With this knowledge, is it possible to improve the queues of any of the test restaurants?

For example, if we assume that the Subway sandwich toaster is blocking customers, what happens if we add more toasters into the pipeline?

Shop Name Average Waiting Time (seconds) Average Service Time (seconds) Proportion of Time Wasted Customers Served
Subway 1 Toaster 2182.4 77.1 0.97 225
Subway 2 Toasters 1814.4 81.9 0.95 201
Subway 100 toasters 1885.3 82.57 0.95 246

If we have 100 toasters, the number of customers served has increased to 246, but the average waiting time has also increased. This happens because the current waiting time is calculated when a customer leaves the store, meaning the current calculation is equivalent to asking people as they leave: “How long did you spend waiting”? It is not a calculation of the waiting time of people currently in the pipeline, as not all customers are at the same stage within the pipeline. Thus, because the toaster is the largest time sink, eventually it fills up to maximum capacity and blocks, increasing waiting times. A higher number of toasters allows more customers to enter the shop before the average waiting time is over 6 minutes, meaning that these customers end up waiting longer than they otherwise would have with a single toaster. It’s probably not in Subway’s best interest to run the extra toasters for the marginal improvement in customer turnover[4].

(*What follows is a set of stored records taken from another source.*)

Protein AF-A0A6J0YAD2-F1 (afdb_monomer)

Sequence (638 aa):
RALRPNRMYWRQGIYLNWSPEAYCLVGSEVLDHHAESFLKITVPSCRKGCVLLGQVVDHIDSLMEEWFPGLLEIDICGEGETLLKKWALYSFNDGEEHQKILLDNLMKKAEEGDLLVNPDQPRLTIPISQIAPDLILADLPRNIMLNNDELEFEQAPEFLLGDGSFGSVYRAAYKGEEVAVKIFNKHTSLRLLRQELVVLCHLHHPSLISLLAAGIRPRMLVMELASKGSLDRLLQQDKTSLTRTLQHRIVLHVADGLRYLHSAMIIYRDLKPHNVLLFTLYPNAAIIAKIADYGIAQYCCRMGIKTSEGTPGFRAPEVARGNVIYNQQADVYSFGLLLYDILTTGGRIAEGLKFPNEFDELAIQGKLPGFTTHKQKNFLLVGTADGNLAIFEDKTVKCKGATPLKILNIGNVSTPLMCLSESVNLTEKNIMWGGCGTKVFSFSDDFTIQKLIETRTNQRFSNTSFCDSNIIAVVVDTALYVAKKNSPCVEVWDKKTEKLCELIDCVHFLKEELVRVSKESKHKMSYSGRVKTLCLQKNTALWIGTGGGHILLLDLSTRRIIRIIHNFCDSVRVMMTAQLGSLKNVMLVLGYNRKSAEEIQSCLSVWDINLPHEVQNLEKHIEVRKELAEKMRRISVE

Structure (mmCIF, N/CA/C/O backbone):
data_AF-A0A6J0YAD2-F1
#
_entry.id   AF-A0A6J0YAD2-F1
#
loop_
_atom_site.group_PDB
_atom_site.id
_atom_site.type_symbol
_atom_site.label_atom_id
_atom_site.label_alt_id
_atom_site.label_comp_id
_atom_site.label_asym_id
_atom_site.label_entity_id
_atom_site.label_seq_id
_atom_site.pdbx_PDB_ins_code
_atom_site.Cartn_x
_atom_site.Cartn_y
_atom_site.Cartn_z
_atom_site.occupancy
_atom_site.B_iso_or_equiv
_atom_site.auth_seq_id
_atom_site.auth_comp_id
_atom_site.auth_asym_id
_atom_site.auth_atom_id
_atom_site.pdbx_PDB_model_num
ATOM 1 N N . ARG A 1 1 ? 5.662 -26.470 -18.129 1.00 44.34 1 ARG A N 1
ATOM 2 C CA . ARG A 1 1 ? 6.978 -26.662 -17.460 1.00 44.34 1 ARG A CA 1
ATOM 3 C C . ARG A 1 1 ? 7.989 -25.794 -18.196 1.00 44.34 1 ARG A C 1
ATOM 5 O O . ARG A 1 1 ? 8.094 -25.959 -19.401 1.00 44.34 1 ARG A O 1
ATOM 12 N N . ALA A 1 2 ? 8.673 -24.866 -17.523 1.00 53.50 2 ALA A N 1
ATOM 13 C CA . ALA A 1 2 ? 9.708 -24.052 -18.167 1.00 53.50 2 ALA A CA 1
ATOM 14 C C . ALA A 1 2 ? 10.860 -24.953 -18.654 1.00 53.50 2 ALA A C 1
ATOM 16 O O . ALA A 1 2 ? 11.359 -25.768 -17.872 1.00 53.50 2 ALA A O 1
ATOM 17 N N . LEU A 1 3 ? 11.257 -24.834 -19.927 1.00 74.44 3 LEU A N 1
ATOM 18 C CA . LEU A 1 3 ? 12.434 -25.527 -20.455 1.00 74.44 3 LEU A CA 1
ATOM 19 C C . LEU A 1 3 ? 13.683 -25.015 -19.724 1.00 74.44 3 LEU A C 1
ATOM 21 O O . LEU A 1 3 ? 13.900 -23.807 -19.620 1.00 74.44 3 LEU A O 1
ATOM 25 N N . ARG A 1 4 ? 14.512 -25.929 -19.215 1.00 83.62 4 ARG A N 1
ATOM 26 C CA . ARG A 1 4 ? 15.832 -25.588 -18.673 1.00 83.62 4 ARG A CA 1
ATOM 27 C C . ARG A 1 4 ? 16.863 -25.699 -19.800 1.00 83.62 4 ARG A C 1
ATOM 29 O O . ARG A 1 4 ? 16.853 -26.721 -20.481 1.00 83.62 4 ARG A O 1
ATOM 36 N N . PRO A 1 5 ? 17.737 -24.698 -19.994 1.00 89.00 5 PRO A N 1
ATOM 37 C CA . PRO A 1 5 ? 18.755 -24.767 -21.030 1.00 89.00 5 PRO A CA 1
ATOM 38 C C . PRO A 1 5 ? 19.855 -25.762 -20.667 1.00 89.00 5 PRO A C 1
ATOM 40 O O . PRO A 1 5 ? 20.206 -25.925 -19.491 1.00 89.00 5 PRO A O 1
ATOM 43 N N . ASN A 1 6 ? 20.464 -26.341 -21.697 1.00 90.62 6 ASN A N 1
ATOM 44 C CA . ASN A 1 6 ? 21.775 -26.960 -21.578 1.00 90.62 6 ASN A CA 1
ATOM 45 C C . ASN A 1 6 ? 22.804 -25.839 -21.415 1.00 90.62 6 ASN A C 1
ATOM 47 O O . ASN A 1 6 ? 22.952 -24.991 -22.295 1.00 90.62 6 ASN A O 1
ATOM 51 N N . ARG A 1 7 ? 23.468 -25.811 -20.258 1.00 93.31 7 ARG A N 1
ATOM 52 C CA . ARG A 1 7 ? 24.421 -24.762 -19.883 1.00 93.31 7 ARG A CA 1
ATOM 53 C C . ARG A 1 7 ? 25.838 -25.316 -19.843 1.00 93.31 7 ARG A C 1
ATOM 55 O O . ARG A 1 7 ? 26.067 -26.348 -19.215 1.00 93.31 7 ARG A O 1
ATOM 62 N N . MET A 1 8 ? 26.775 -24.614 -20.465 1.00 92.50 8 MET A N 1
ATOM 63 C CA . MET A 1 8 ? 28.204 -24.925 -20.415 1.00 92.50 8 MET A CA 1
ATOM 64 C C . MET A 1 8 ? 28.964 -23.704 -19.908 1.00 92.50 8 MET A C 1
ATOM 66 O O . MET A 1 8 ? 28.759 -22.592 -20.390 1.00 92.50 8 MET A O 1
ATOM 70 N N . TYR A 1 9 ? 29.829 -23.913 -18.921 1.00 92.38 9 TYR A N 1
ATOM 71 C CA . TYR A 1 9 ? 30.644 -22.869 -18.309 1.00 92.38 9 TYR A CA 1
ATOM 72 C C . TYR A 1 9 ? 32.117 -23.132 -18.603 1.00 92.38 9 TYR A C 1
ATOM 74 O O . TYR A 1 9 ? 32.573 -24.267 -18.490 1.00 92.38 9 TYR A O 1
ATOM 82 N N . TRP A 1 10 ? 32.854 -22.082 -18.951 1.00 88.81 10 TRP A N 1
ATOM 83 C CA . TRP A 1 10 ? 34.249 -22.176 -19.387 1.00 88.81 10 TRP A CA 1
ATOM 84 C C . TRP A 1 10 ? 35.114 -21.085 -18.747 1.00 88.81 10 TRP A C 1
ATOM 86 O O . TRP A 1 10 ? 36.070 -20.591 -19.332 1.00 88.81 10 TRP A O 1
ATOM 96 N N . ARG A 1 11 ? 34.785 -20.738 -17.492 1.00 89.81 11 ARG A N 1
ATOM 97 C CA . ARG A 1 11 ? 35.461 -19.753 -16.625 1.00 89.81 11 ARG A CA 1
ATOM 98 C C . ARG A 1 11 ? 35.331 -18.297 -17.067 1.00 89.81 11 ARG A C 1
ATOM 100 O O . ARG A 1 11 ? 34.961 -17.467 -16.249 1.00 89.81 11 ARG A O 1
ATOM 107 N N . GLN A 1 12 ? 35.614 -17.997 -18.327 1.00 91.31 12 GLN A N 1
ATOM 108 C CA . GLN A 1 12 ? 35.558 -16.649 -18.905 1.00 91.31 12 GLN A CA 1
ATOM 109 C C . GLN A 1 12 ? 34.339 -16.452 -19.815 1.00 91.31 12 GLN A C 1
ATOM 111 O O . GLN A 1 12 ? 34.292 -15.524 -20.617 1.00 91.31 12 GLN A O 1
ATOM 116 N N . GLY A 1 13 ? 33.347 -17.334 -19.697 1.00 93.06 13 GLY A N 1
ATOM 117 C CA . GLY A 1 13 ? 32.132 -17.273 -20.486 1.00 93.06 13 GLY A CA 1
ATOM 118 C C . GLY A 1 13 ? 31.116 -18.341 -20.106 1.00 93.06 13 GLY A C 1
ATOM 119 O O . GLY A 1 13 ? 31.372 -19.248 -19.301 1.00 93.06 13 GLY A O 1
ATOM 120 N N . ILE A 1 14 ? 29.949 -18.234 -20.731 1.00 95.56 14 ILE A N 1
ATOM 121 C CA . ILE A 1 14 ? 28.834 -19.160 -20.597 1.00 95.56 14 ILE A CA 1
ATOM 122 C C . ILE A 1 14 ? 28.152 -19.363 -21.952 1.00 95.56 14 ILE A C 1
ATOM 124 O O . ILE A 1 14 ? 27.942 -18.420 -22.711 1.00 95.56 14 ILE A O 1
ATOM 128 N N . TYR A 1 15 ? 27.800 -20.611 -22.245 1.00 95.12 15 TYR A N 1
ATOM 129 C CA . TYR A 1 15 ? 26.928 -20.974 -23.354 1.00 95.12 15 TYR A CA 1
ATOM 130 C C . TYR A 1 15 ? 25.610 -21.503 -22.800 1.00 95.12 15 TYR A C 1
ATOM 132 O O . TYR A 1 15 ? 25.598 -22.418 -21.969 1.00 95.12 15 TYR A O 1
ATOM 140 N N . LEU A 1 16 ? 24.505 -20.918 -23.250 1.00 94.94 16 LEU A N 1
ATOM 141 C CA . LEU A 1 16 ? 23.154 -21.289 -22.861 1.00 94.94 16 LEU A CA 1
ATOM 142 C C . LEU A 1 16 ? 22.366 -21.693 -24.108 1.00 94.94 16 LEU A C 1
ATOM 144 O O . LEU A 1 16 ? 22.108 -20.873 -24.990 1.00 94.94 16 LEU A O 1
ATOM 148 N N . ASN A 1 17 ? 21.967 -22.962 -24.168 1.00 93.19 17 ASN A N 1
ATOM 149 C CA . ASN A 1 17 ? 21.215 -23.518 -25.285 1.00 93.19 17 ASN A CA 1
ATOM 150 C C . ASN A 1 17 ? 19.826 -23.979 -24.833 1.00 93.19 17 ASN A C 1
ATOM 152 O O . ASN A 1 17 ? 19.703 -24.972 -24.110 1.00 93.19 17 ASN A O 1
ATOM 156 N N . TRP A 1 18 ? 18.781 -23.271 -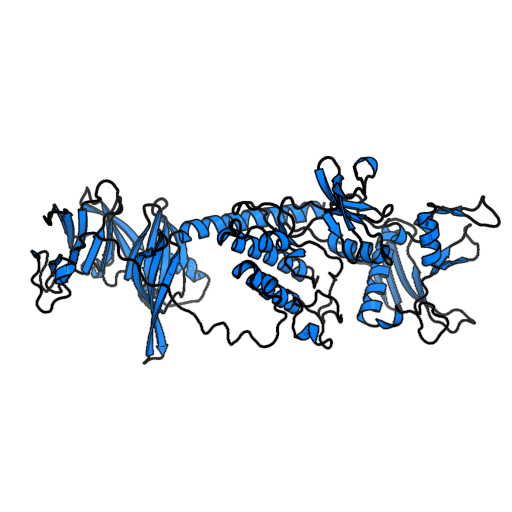25.266 1.00 92.75 18 TRP A N 1
ATOM 157 C CA . TRP A 1 18 ? 17.391 -23.706 -25.095 1.00 92.75 18 TRP A CA 1
ATOM 158 C C . TRP A 1 18 ? 16.905 -24.461 -26.330 1.00 92.75 18 TRP A C 1
ATOM 160 O O . TRP A 1 18 ? 16.233 -25.481 -26.201 1.00 92.75 18 TRP A O 1
ATOM 170 N N . SER A 1 19 ? 17.231 -23.945 -27.516 1.00 92.06 19 SER A N 1
ATOM 171 C CA . SER A 1 19 ? 16.892 -24.526 -28.816 1.00 92.06 19 SER A CA 1
ATOM 172 C C . SER A 1 19 ? 17.764 -23.903 -29.916 1.00 92.06 19 SER A C 1
ATOM 174 O O . SER A 1 19 ? 18.297 -22.814 -29.701 1.00 92.06 19 SER A O 1
ATOM 176 N N . PRO A 1 20 ? 17.835 -24.497 -31.121 1.00 89.06 20 PRO A N 1
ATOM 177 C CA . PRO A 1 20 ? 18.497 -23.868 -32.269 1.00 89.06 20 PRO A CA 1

The models I have used in this study do not necessarily reflect the actual times taken in the store, but my estimates are based on experience and are roughly proportionate. If you disagree, feel free to play with the numbers in the code and let us know what you find. It’s also worth noting that these models allow large queues to develop at workstations, which is unlikely to occur in real life.

I’d be interested in seeing some meta-analysis on the economics of the potential increase in revenue from introducing additional workstations, given a particular customer arrival rate and the cost of the additional workstations.

As always, please feel free to comment below with suggestions or thoughts on improvements to the system.



[1] Editor’s note: we don’t actually go to McDonalds for lunch.

[2] This can be difficult for customers to understand, so someone is employed to manage customers in the queue!

[3] Each station has an infinite queue, but I simulate a finite number of customers.

[4] They, and the other companies I’ve discussed, have probably all done some variant of this analysis already.